The Euler product formula

The Euler product formula for the Riemann zeta function reads

$$\sum_{n=1}^\infty\frac{1}{n^s} = \prod_{p \text{ prime}} \frac{1}{1-p^{-s}}$$

where the left hand side equals the Riemann zeta function:

$$\zeta(s) = \sum_{n=1}^\infty\frac{1}{n^s} = 1+\frac{1}{2^s}+\frac{1}{3^s}+\frac{1}{4^s}+\frac{1}{5^s}+ \ldots$$

and the product on the right hand side extends over all prime numbers p:

$$\prod_{p \text{ prime}} \frac{1}{1-p^{-s}} = \frac{1}{1-2^{-s}}\cdot\frac{1}{1-3^{-s}}\cdot\frac{1}{1-5^{-s}}\cdot\frac{1}{1-7^{-s}} \cdots \frac{1}{1-p^{-s}} \cdots$$

Proof of the Euler product formula
The method of Eratosthenes used to sieve out prime numbers is employed in this proof.

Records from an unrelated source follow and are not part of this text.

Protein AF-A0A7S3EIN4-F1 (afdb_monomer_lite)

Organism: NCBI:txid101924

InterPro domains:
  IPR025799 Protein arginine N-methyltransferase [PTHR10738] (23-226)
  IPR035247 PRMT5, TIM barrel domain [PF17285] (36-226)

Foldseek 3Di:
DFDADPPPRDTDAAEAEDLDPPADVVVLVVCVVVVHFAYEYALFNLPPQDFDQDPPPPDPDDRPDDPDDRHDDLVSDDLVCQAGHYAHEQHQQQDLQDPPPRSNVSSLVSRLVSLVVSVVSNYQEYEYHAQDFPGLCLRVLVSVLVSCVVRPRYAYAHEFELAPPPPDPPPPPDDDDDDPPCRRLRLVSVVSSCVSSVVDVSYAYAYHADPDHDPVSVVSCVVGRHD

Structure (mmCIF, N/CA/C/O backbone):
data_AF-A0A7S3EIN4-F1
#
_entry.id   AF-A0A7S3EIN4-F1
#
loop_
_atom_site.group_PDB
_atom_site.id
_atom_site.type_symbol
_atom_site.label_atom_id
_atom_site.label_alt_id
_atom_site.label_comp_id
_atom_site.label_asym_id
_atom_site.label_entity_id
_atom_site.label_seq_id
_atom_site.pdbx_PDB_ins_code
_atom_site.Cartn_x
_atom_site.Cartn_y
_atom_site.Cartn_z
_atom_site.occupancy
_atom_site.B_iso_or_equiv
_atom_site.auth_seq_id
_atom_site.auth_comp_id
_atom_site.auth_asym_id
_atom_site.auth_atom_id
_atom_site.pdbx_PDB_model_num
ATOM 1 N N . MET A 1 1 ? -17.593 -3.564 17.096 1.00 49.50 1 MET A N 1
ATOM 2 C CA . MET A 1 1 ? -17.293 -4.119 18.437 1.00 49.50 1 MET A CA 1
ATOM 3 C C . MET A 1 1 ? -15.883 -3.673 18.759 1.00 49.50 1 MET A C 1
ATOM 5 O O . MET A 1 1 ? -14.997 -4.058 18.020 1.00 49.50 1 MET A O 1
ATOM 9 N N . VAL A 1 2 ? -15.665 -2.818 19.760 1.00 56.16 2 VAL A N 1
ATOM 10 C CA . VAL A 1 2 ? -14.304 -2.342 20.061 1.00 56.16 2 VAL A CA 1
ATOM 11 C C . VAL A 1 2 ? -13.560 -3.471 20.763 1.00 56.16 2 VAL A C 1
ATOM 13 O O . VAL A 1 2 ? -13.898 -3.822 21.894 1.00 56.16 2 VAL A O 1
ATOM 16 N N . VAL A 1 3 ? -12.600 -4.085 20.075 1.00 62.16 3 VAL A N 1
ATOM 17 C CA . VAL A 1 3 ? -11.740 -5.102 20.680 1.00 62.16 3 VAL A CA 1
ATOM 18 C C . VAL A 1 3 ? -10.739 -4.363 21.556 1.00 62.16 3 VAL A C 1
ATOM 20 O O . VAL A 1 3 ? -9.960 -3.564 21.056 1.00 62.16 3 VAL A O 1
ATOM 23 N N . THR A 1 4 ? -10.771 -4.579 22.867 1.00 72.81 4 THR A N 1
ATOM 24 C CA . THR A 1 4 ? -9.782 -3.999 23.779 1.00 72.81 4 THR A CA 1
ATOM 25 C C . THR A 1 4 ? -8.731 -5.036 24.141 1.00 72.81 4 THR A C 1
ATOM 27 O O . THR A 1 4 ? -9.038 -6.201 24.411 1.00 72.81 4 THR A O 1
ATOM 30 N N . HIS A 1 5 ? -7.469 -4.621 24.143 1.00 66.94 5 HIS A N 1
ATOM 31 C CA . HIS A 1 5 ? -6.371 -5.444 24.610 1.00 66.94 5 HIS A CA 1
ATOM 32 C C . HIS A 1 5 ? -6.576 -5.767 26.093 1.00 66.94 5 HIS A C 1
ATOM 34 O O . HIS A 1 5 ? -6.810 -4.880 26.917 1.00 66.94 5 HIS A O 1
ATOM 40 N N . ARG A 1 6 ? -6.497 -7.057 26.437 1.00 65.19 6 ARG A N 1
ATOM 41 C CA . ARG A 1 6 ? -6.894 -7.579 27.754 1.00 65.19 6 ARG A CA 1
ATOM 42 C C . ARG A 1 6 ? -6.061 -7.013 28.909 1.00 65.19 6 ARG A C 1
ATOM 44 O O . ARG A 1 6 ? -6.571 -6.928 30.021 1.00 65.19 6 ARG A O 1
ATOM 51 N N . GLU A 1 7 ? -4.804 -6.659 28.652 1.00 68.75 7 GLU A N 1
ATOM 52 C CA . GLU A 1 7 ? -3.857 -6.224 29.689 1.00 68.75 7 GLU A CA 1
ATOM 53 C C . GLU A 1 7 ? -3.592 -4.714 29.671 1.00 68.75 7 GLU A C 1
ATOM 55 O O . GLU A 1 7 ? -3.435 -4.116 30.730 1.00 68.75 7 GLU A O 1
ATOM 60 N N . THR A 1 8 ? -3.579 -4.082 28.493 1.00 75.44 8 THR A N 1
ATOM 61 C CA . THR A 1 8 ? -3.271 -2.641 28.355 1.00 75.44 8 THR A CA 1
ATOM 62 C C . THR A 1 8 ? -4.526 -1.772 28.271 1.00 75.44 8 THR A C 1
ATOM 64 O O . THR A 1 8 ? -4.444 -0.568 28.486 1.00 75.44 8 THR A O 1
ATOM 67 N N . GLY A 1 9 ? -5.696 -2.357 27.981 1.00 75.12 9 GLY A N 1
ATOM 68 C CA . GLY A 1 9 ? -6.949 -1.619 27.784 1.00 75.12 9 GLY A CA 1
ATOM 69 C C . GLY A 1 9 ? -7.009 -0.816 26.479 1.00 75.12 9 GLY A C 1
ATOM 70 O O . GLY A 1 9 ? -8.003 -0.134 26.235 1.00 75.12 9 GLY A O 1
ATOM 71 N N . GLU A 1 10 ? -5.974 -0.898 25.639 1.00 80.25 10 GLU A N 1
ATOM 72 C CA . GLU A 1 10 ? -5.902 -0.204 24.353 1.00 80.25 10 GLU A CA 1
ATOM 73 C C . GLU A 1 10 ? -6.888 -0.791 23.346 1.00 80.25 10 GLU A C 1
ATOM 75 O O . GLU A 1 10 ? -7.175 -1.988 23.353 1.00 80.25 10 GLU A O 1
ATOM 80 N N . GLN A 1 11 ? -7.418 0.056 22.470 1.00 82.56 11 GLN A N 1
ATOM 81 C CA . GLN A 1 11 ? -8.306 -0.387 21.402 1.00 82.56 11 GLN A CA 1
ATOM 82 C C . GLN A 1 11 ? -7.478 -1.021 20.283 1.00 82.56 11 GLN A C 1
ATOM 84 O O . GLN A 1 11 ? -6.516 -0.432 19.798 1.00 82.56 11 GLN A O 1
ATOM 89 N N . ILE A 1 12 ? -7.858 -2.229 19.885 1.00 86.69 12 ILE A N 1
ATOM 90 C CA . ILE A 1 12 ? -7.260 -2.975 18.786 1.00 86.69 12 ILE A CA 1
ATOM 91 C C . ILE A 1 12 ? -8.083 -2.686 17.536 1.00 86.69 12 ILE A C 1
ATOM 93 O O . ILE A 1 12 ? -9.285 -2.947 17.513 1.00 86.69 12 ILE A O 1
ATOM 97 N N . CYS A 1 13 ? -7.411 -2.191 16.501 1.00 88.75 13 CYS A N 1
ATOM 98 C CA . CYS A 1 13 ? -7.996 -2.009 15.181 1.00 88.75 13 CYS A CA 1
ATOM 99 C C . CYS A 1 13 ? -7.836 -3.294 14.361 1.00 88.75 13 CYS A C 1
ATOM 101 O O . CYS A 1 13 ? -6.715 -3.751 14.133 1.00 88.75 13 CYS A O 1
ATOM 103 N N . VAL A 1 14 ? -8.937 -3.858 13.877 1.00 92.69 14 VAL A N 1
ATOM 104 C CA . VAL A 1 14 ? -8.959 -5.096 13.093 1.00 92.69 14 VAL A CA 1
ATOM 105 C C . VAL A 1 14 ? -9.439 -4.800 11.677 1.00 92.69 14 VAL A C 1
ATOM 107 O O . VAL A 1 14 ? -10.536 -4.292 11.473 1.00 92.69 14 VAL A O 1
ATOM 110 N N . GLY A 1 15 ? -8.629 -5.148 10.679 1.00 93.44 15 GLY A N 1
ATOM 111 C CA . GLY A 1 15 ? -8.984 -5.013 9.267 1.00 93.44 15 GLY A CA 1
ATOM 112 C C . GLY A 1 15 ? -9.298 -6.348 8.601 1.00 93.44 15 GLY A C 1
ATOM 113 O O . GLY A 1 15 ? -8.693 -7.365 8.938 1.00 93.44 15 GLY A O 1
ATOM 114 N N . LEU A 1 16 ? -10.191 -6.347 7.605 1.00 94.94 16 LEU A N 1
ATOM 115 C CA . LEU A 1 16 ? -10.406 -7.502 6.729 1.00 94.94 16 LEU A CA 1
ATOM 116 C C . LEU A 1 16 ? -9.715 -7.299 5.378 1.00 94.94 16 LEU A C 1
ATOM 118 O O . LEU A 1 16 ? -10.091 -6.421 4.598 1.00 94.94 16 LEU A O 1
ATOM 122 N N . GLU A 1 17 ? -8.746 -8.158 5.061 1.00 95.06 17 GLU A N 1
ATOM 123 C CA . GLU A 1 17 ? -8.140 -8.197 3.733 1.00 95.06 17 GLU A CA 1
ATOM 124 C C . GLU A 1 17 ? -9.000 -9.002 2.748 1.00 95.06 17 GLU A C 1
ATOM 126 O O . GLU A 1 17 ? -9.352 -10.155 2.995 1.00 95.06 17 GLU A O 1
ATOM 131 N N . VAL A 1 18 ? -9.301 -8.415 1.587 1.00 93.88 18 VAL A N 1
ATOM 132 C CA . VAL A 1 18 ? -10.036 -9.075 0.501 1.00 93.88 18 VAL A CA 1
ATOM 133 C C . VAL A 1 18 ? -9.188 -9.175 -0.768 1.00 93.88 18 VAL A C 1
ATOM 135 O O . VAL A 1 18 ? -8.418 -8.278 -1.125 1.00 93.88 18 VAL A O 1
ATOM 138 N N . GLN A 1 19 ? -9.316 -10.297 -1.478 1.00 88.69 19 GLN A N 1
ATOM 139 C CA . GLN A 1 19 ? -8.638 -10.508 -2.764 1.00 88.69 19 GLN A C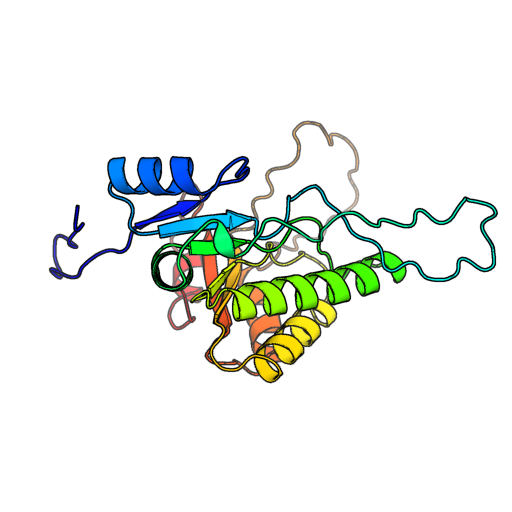A 1
ATOM 140 C C . GLN A 1 19 ? -9.462 -9.994 -3.947 1.00 88.69 19 GLN A C 1
ATOM 142 O O . GLN A 1 19 ? -8.912 -9.426 -4.887 1.00 88.69 19 GLN A O 1
ATOM 147 N N . ALA A 1 20 ? -10.783 -10.162 -3.887 1.00 88.12 20 ALA A N 1
ATOM 148 C CA . ALA A 1 20 ? -11.715 -9.717 -4.911 1.00 88.12 20 ALA A CA 1
ATOM 149 C C . ALA A 1 20 ? -12.804 -8.848 -4.283 1.00 88.12 20 ALA A C 1
ATOM 151 O O . ALA A 1 20 ? -13.349 -9.180 -3.229 1.00 88.12 20 ALA A O 1
ATOM 152 N N . LEU A 1 21 ? -13.132 -7.748 -4.960 1.00 90.38 21 LEU A N 1
ATOM 153 C CA . LEU A 1 21 ? -14.119 -6.779 -4.498 1.00 90.38 21 LEU A CA 1
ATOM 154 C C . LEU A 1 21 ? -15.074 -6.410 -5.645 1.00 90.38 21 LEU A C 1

This sketch of a proof only makes use of simple algebra that most high school students can understand. This was originally the method by which Euler discovered the formula. There is a certain sieving property that we can use to our advantage:

$$\zeta(s) = 1+\frac{1}{2^s}+\frac{1}{3^s}+\frac{1}{4^s}+\frac{1}{5^s}+ \ldots$$

$$\frac{1}{2^s}\zeta(s) = \frac{1}{2^s}+\frac{1}{4^s}+\frac{1}{6^s}+\frac{1}{8^s}+\frac{1}{10^s}+ \ldots$$

Subtracting the second from the first we remove all elements that have a factor of 2:

\left(1-\frac{1}{2^s}\right)\zeta(s) = 1+\frac{1}{3^s}+\frac{1}{5^s}+\frac{1}{7^s}+\frac{1}{9^s}+\frac{1}{11^s}+\frac{1}{13^s}+ \ldots

Repeating for the next term:

$$\frac{1}{3^s}\left(1-\frac{1}{2^s}\right)\zeta(s) = \frac{1}{3^s}+\frac{1}{9^s}+\frac{1}{15^s}+\frac{1}{21^s}+\frac{1}{27^s}+\frac{1}{33^s}+ \ldots$$

Subtracting again we get:

$$\left(1-\frac{1}{3^s}\right)\left(1-\frac{1}{2^s}\right)\zeta(s) = 1+\frac{1}{5^s}+\frac{1}{7^s}+\frac{1}{11^s}+\frac{1}{13^s}+\frac{1}{17^s}+ \ldots$$

where all elements having a factor of 3 or 2 (or both) are removed.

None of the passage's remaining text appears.